Directions for this task >> Exactly as they appear, copy the lines from the start of the entries below to the line containing "Organism: Salmonella enterica", both ends included.

Dataset items:
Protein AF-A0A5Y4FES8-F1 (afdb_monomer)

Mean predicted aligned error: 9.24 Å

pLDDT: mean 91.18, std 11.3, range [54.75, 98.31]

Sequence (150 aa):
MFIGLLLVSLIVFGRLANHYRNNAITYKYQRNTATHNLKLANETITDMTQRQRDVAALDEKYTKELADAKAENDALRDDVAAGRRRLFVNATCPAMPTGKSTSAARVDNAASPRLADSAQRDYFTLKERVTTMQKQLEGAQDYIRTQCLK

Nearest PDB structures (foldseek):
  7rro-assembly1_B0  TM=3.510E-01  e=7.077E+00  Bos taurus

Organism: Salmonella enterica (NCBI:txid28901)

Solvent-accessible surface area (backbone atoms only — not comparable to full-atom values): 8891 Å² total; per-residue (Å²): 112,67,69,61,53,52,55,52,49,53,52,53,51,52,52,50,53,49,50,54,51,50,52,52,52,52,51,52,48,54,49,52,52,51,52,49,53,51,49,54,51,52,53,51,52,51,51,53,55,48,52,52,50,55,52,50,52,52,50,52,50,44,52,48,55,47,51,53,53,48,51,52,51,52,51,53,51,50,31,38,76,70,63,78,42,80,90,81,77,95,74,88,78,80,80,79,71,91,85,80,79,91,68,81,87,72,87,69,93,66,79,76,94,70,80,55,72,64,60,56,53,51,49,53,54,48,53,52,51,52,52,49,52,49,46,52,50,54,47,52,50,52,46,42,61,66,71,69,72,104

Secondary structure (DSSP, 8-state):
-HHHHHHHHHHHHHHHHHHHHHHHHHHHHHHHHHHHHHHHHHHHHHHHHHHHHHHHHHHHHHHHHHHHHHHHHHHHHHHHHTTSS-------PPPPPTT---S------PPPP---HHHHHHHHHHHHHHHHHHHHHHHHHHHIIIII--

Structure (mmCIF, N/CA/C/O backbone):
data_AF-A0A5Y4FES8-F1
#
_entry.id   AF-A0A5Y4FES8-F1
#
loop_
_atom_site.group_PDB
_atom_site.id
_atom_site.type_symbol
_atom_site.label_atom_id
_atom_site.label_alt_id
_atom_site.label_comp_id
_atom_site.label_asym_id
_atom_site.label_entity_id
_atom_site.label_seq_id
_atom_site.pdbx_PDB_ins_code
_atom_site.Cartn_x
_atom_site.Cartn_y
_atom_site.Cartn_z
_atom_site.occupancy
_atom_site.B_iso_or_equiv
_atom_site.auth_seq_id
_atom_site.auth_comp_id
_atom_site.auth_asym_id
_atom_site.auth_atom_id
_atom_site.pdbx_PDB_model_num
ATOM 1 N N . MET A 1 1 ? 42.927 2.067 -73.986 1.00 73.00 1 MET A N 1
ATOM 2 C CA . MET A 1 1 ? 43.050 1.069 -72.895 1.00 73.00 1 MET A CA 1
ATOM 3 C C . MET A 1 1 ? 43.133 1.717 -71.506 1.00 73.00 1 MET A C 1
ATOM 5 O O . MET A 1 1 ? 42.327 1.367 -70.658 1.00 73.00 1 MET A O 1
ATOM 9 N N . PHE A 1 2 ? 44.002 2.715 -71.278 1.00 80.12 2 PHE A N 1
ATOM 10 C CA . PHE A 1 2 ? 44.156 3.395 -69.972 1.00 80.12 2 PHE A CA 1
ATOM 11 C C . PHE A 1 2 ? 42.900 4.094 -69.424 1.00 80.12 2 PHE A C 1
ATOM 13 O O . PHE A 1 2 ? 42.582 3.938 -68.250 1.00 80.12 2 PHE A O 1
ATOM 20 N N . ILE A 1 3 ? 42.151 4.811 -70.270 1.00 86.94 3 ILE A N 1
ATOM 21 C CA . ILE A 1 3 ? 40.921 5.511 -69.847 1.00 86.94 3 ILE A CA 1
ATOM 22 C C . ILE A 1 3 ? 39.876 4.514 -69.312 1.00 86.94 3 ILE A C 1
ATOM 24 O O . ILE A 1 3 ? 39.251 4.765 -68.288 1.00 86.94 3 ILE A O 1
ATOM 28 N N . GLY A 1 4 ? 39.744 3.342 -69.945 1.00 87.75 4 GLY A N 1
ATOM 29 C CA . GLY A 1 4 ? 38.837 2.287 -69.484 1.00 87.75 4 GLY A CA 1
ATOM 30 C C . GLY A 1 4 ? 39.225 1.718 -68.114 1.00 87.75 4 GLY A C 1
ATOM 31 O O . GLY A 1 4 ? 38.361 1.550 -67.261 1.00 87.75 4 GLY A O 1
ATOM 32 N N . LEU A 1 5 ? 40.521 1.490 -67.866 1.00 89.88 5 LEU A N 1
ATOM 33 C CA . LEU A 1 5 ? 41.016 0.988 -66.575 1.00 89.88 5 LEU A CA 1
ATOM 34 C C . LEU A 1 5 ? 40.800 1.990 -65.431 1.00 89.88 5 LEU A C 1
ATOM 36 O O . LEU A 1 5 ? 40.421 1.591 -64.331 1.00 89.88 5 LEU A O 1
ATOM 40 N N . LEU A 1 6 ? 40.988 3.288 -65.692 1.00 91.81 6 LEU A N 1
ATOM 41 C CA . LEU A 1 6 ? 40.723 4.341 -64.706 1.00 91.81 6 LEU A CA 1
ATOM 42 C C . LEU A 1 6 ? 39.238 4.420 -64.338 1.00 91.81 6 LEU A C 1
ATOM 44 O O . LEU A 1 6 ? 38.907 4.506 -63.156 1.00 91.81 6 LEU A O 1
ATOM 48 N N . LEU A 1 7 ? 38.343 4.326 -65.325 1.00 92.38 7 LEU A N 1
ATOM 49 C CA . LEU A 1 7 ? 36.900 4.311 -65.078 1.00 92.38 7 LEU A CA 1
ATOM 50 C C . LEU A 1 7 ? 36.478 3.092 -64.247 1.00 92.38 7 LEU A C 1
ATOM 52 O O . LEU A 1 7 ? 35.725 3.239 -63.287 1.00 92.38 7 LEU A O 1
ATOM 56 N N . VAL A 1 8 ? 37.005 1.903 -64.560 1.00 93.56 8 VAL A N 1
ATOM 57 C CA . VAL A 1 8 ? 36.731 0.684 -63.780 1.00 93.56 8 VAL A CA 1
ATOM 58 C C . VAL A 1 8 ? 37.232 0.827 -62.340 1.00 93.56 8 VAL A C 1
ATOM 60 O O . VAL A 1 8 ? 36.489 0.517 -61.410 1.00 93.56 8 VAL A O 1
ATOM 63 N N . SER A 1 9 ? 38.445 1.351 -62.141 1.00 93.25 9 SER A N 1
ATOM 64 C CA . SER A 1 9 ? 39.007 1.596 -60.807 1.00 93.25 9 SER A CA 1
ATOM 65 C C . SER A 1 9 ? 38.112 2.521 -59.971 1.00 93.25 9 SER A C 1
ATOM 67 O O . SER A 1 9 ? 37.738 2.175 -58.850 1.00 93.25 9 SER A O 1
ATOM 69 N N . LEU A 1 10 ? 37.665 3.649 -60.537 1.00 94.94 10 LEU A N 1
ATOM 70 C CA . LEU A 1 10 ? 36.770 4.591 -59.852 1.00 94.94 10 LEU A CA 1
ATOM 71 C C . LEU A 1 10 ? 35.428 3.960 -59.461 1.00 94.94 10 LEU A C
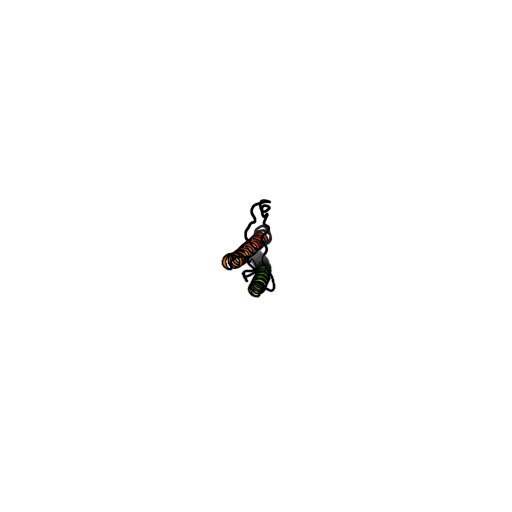 1
ATOM 73 O O . LEU A 1 10 ? 34.926 4.215 -58.366 1.00 94.94 10 LEU A O 1
ATOM 77 N N . ILE A 1 11 ? 34.859 3.106 -60.318 1.00 95.12 11 ILE A N 1
ATOM 78 C CA . ILE A 1 11 ? 33.615 2.387 -60.011 1.00 95.12 11 ILE A CA 1
ATOM 79 C C . ILE A 1 11 ? 33.824 1.425 -58.836 1.00 95.12 11 ILE A C 1
ATOM 81 O O . ILE A 1 11 ? 32.988 1.381 -57.929 1.00 95.12 11 ILE A O 1
ATOM 85 N N . VAL A 1 12 ? 34.933 0.676 -58.818 1.00 95.81 12 VAL A N 1
ATOM 86 C CA . VAL A 1 12 ? 35.265 -0.244 -57.717 1.00 95.81 12 VAL A CA 1
ATOM 87 C C . VAL A 1 12 ? 35.458 0.522 -56.407 1.00 95.81 12 VAL A C 1
ATOM 89 O O . VAL A 1 12 ? 34.847 0.159 -55.400 1.00 95.81 12 VAL A O 1
ATOM 92 N N . PHE A 1 13 ? 36.220 1.619 -56.417 1.00 94.88 13 PHE A N 1
ATOM 93 C CA . PHE A 1 13 ? 36.396 2.470 -55.236 1.00 94.88 13 PHE A CA 1
ATOM 94 C C . PHE A 1 13 ? 35.074 3.078 -54.753 1.00 94.88 13 PHE A C 1
ATOM 96 O O . PHE A 1 13 ? 34.798 3.060 -53.555 1.00 94.88 13 PHE A O 1
ATOM 103 N N . GLY A 1 14 ? 34.221 3.553 -55.665 1.00 95.06 14 GLY A N 1
ATOM 104 C CA . GLY A 1 14 ? 32.898 4.076 -55.326 1.00 95.06 14 GLY A CA 1
ATOM 105 C C . GLY A 1 14 ? 31.989 3.020 -54.691 1.00 95.06 14 GLY A C 1
ATOM 106 O O . GLY A 1 14 ? 31.347 3.285 -53.674 1.00 95.06 14 GLY A O 1
ATOM 107 N N . ARG A 1 15 ? 31.978 1.793 -55.236 1.00 95.75 15 ARG A N 1
ATOM 108 C CA . ARG A 1 15 ? 31.247 0.646 -54.666 1.00 95.75 15 ARG A CA 1
ATOM 109 C C . ARG A 1 15 ? 31.751 0.307 -53.264 1.00 95.75 15 ARG A C 1
ATOM 111 O O . ARG A 1 15 ? 30.932 0.128 -52.364 1.00 95.75 15 ARG A O 1
ATOM 118 N N . LEU A 1 16 ? 33.069 0.255 -53.074 1.00 95.81 16 LEU A N 1
ATOM 119 C CA . LEU A 1 16 ? 33.692 -0.065 -51.792 1.00 95.81 16 LEU A CA 1
ATOM 120 C C . LEU A 1 16 ? 33.394 1.010 -50.735 1.00 95.81 16 LEU A C 1
ATOM 122 O O . LEU A 1 16 ? 32.934 0.687 -49.641 1.00 95.81 16 LEU A O 1
ATOM 126 N N . ALA A 1 17 ? 33.571 2.289 -51.078 1.00 95.25 17 ALA A N 1
ATOM 127 C CA . ALA A 1 17 ? 33.260 3.409 -50.193 1.00 95.25 17 ALA A CA 1
ATOM 128 C C . ALA A 1 17 ? 31.775 3.427 -49.796 1.00 95.25 17 ALA A C 1
ATOM 130 O O . ALA A 1 17 ? 31.449 3.612 -48.622 1.00 95.25 17 ALA A O 1
ATOM 131 N N . ASN A 1 18 ? 30.871 3.175 -50.749 1.00 95.62 18 ASN A N 1
ATOM 132 C CA . ASN A 1 18 ? 29.440 3.087 -50.471 1.00 95.62 18 ASN A CA 1
ATOM 133 C C . ASN A 1 18 ? 29.100 1.892 -49.566 1.00 95.62 18 ASN A C 1
ATOM 135 O O . ASN A 1 18 ? 28.288 2.029 -48.655 1.00 95.62 18 ASN A O 1
ATOM 139 N N . HIS A 1 19 ? 29.750 0.741 -49.764 1.00 94.56 19 HIS A N 1
ATOM 140 C CA . HIS A 1 19 ? 29.571 -0.433 -48.909 1.00 94.56 19 HIS A CA 1
ATOM 141 C C . HIS A 1 19 ? 29.982 -0.151 -47.456 1.00 94.56 19 HIS A C 1
ATOM 143 O O . HIS A 1 19 ? 29.192 -0.383 -46.541 1.00 94.56 19 HIS A O 1
ATOM 149 N N . TYR A 1 20 ? 31.164 0.435 -47.229 1.00 95.25 20 TYR A N 1
ATOM 150 C CA . TYR A 1 20 ? 31.604 0.809 -45.880 1.00 95.25 20 TYR A CA 1
ATOM 151 C C . TYR A 1 20 ? 30.727 1.891 -45.248 1.00 95.25 20 TYR A C 1
ATOM 153 O O . TYR A 1 20 ? 30.400 1.792 -44.065 1.00 95.25 20 TYR A O 1
ATOM 161 N N . ARG A 1 21 ? 30.301 2.898 -46.022 1.00 96.25 21 ARG A N 1
ATOM 162 C CA . ARG A 1 21 ? 29.381 3.938 -45.542 1.00 96.25 21 ARG A CA 1
ATOM 163 C C . ARG A 1 21 ? 28.048 3.337 -45.102 1.00 96.25 21 ARG A C 1
ATOM 165 O O . ARG A 1 21 ? 27.576 3.663 -44.016 1.00 96.25 21 ARG A O 1
ATOM 172 N N . ASN A 1 22 ? 27.464 2.458 -45.914 1.00 96.62 22 ASN A N 1
ATOM 173 C CA . ASN A 1 22 ? 26.204 1.796 -45.586 1.00 96.62 22 ASN A CA 1
ATOM 174 C C . ASN A 1 22 ? 26.352 0.917 -44.344 1.00 96.62 22 ASN A C 1
ATOM 176 O O . ASN A 1 22 ? 25.555 1.063 -43.423 1.00 96.62 22 ASN A O 1
ATOM 180 N N . ASN A 1 23 ? 27.416 0.112 -44.250 1.00 96.19 23 ASN A N 1
ATOM 181 C CA . ASN A 1 23 ? 27.685 -0.688 -43.053 1.00 96.19 23 ASN A CA 1
ATOM 182 C C . ASN A 1 23 ? 27.822 0.200 -41.806 1.00 96.19 23 ASN A C 1
ATOM 184 O O . ASN A 1 23 ? 27.200 -0.082 -40.786 1.00 96.19 23 ASN A O 1
ATOM 188 N N . ALA A 1 24 ? 28.569 1.307 -41.880 1.00 95.69 24 ALA A N 1
ATOM 189 C CA . ALA A 1 24 ? 28.726 2.235 -40.759 1.00 95.69 24 ALA A CA 1
ATOM 190 C C . ALA A 1 24 ? 27.393 2.870 -40.323 1.00 95.69 24 ALA A C 1
ATOM 192 O O . ALA A 1 24 ? 27.132 3.001 -39.124 1.00 95.69 24 ALA A O 1
ATOM 193 N N . ILE A 1 25 ? 26.527 3.232 -41.277 1.00 96.38 25 ILE A N 1
ATOM 194 C CA . ILE A 1 25 ? 25.176 3.736 -40.992 1.00 96.38 25 ILE A CA 1
ATOM 195 C C . ILE A 1 25 ? 24.335 2.646 -40.316 1.00 96.38 25 ILE A C 1
ATOM 197 O O . ILE A 1 25 ? 23.714 2.920 -39.288 1.00 96.38 25 ILE A O 1
ATOM 201 N N . THR A 1 26 ? 24.358 1.415 -40.831 1.00 96.62 26 THR A N 1
ATOM 202 C CA . THR A 1 26 ? 23.625 0.276 -40.262 1.00 96.62 26 THR A CA 1
ATOM 203 C C . THR A 1 26 ? 24.083 -0.040 -38.840 1.00 96.62 26 THR A C 1
ATOM 205 O O . THR A 1 26 ? 23.242 -0.170 -37.953 1.00 96.62 26 THR A O 1
ATOM 208 N N . TYR A 1 27 ? 25.392 -0.084 -38.574 1.00 96.12 27 TYR A N 1
ATOM 209 C CA . TYR A 1 27 ? 25.918 -0.307 -37.223 1.00 96.12 27 TYR A CA 1
ATOM 210 C C . TYR A 1 27 ? 25.550 0.822 -36.260 1.00 96.12 27 TYR A C 1
ATOM 212 O O . TYR A 1 27 ? 25.144 0.563 -35.127 1.00 96.12 27 TYR A O 1
ATOM 220 N N . LYS A 1 28 ? 25.642 2.085 -36.699 1.00 97.19 28 LYS A N 1
ATOM 221 C CA . LYS A 1 28 ? 25.221 3.232 -35.882 1.00 97.19 28 LYS A CA 1
ATOM 222 C C . LYS A 1 28 ? 23.734 3.149 -35.545 1.00 97.19 28 LYS A C 1
ATOM 224 O O . LYS A 1 28 ? 23.367 3.409 -34.400 1.00 97.19 28 LYS A O 1
ATOM 229 N N . TYR A 1 29 ? 22.902 2.776 -36.516 1.00 97.62 29 TYR A N 1
ATOM 230 C CA . TYR A 1 29 ? 21.472 2.568 -36.318 1.00 97.62 29 TYR A CA 1
ATOM 231 C C . TYR A 1 29 ? 21.208 1.448 -35.305 1.00 97.62 29 TYR A C 1
ATOM 233 O O . TYR A 1 29 ? 20.578 1.707 -34.286 1.00 97.62 29 TYR A O 1
ATOM 241 N N . GLN A 1 30 ? 21.771 0.252 -35.510 1.00 96.94 30 GLN A N 1
ATOM 242 C CA . GLN A 1 30 ? 21.619 -0.885 -34.592 1.00 96.94 30 GLN A CA 1
ATOM 243 C C . GLN A 1 30 ? 22.048 -0.538 -33.165 1.00 96.94 30 GLN A C 1
ATOM 245 O O . GLN A 1 30 ? 21.318 -0.815 -32.216 1.00 96.94 30 GLN A O 1
ATOM 250 N N . ARG A 1 31 ? 23.206 0.115 -33.009 1.00 97.50 31 ARG A N 1
ATOM 251 C CA . ARG A 1 31 ? 23.705 0.548 -31.703 1.00 97.50 31 ARG A CA 1
ATOM 252 C C . ARG A 1 31 ? 22.755 1.548 -31.054 1.00 97.50 31 ARG A C 1
ATOM 254 O O . ARG A 1 31 ? 22.413 1.377 -29.893 1.00 97.50 31 ARG A O 1
ATOM 261 N N . ASN A 1 32 ? 22.324 2.576 -31.783 1.00 97.81 32 ASN A N 1
ATOM 262 C CA . ASN A 1 32 ? 2
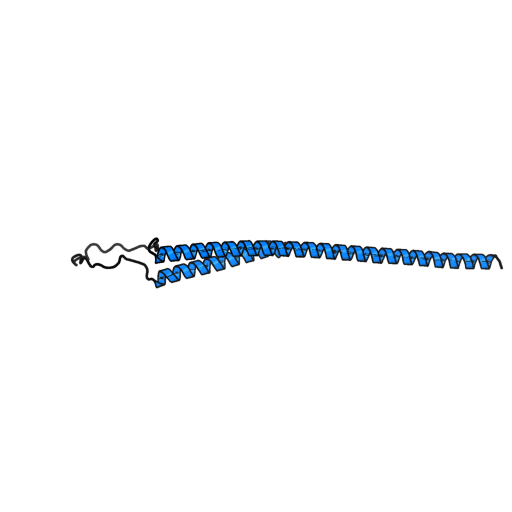1.411 3.581 -31.242 1.00 97.81 32 ASN A CA 1
ATOM 263 C C . ASN A 1 32 ? 20.069 2.956 -30.833 1.00 97.81 32 ASN A C 1
ATOM 265 O O . ASN A 1 32 ? 19.562 3.280 -29.763 1.00 97.81 32 ASN A O 1
ATOM 269 N N . THR A 1 33 ? 19.535 2.029 -31.633 1.00 97.75 33 THR A N 1
ATOM 270 C CA . THR A 1 33 ? 18.329 1.263 -31.298 1.00 97.75 33 THR A CA 1
ATOM 271 C C . THR A 1 33 ? 18.540 0.417 -30.043 1.00 97.75 33 THR A C 1
ATOM 273 O O . THR A 1 33 ? 17.718 0.463 -29.135 1.00 97.75 33 THR A O 1
ATOM 276 N N . ALA A 1 34 ? 19.664 -0.296 -29.932 1.00 97.62 34 ALA A N 1
ATOM 277 C CA . ALA A 1 34 ? 19.982 -1.088 -28.745 1.00 97.62 34 ALA A CA 1
ATOM 278 C C . ALA A 1 34 ? 20.131 -0.214 -27.489 1.00 97.62 34 ALA A C 1
ATOM 280 O O . ALA A 1 34 ? 19.567 -0.537 -26.447 1.00 97.62 34 ALA A O 1
ATOM 281 N N . THR A 1 35 ? 20.832 0.920 -27.585 1.00 98.00 35 THR A N 1
ATOM 282 C CA . THR A 1 35 ? 20.975 1.881 -26.482 1.00 98.00 35 THR A CA 1
ATOM 283 C C . THR A 1 35 ? 19.629 2.472 -26.072 1.00 98.00 35 THR A C 1
ATOM 285 O O . THR A 1 35 ? 19.365 2.607 -24.881 1.00 98.00 35 THR A O 1
ATOM 288 N N . HIS A 1 36 ? 18.769 2.802 -27.037 1.00 97.75 36 HIS A N 1
ATOM 289 C CA . HIS A 1 36 ? 17.433 3.316 -26.761 1.00 97.75 36 HIS A CA 1
ATOM 290 C C . HIS A 1 36 ? 16.562 2.276 -26.045 1.00 97.75 36 HIS A C 1
ATOM 292 O O . HIS A 1 36 ? 15.995 2.580 -24.999 1.00 97.75 36 HIS A O 1
ATOM 298 N N . ASN A 1 37 ? 16.530 1.038 -26.544 1.00 97.56 37 ASN A N 1
ATOM 299 C CA . ASN A 1 37 ? 15.768 -0.050 -25.931 1.00 97.56 37 ASN A CA 1
ATOM 300 C C . ASN A 1 37 ? 16.279 -0.383 -24.525 1.00 97.56 37 ASN A C 1
ATOM 302 O O . ASN A 1 37 ? 15.482 -0.590 -23.615 1.00 97.56 37 ASN A O 1
ATOM 306 N N . LEU A 1 38 ? 17.602 -0.393 -24.329 1.00 98.19 38 LEU A N 1
ATOM 307 C CA . LEU A 1 38 ? 18.206 -0.602 -23.014 1.00 98.19 38 LEU A CA 1
ATOM 308 C C . LEU A 1 38 ? 17.813 0.515 -22.047 1.00 98.19 38 LEU A C 1
ATOM 310 O O . LEU A 1 38 ? 17.457 0.235 -20.905 1.00 98.19 38 LEU A O 1
ATOM 314 N N . LYS A 1 39 ? 17.841 1.773 -22.501 1.00 98.06 39 LYS A N 1
ATOM 315 C CA . LYS A 1 39 ? 17.407 2.913 -21.692 1.00 98.06 39 LYS A CA 1
ATOM 316 C C . LYS A 1 39 ? 15.936 2.777 -21.286 1.00 98.06 39 LYS A C 1
ATOM 318 O O . LYS A 1 39 ? 15.643 2.892 -20.102 1.00 98.06 39 LYS A O 1
ATOM 323 N N . LEU A 1 40 ? 15.048 2.460 -22.231 1.00 98.25 40 LEU A N 1
ATOM 324 C CA . LEU A 1 40 ? 13.619 2.270 -21.966 1.00 98.25 40 LEU A CA 1
ATOM 325 C C . LEU A 1 40 ? 13.361 1.117 -20.983 1.00 98.25 40 LEU A C 1
ATOM 327 O O . LEU A 1 40 ? 12.553 1.246 -20.064 1.00 98.25 40 LEU A O 1
ATOM 331 N N . ALA A 1 41 ? 14.075 0.000 -21.139 1.00 98.19 41 ALA A N 1
ATOM 332 C CA . ALA A 1 41 ? 13.997 -1.122 -20.210 1.00 98.19 41 ALA A CA 1
ATOM 333 C C . ALA A 1 41 ? 14.450 -0.716 -18.799 1.00 98.19 41 ALA A C 1
ATOM 335 O O . ALA A 1 41 ? 13.793 -1.062 -17.822 1.00 98.19 41 ALA A O 1
ATOM 336 N N . ASN A 1 42 ? 15.533 0.056 -18.685 1.00 98.31 42 ASN A N 1
ATOM 337 C CA . ASN A 1 42 ? 16.044 0.517 -17.396 1.00 98.31 42 ASN A CA 1
ATOM 338 C C . ASN A 1 42 ? 15.091 1.513 -16.709 1.00 98.31 42 ASN A C 1
ATOM 340 O O . ASN A 1 42 ? 14.858 1.422 -15.504 1.00 98.31 42 ASN A O 1
ATOM 344 N N . GLU A 1 43 ? 14.490 2.427 -17.476 1.00 97.94 43 GLU A N 1
ATOM 345 C CA . GLU A 1 43 ? 13.446 3.338 -16.987 1.00 97.94 43 GLU A CA 1
ATOM 346 C C . GLU A 1 43 ? 12.227 2.553 -16.483 1.00 97.94 43 GLU A C 1
ATOM 348 O O . GLU A 1 43 ? 11.761 2.789 -15.370 1.00 97.94 43 GLU A O 1
ATOM 353 N N . THR A 1 44 ? 11.786 1.543 -17.240 1.00 97.44 44 THR A N 1
ATOM 354 C CA . THR A 1 44 ? 10.665 0.669 -16.858 1.00 97.44 44 THR A CA 1
ATOM 355 C C . THR A 1 44 ? 10.971 -0.119 -15.580 1.00 97.44 44 THR A C 1
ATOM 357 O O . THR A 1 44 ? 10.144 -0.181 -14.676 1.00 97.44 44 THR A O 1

Exercise answer >>
Protein AF-A0A5Y4FES8-F1 (afdb_monomer)

Mean predicted aligned error: 9.24 Å

pLDDT: mean 91.18, std 11.3, range [54.75, 98.31]

Sequence (150 aa):
MFIGLLLVSLIVFGRLANHYRNNAITYKYQRNTATHNLKLANETITDMTQRQRDVAALDEKYTKELADAKAENDALRDDVAAGRRRLFVNATCPAMPTGKSTSAARVDNAASPRLADSAQRDYFTLKERVTTMQKQLEGAQDYIRTQCLK

Nearest PDB structures (foldseek):
  7rro-assembly1_B0  TM=3.510E-01  e=7.077E+00  Bos taurus

Organism: Salmonella enterica (NCBI:txid28901)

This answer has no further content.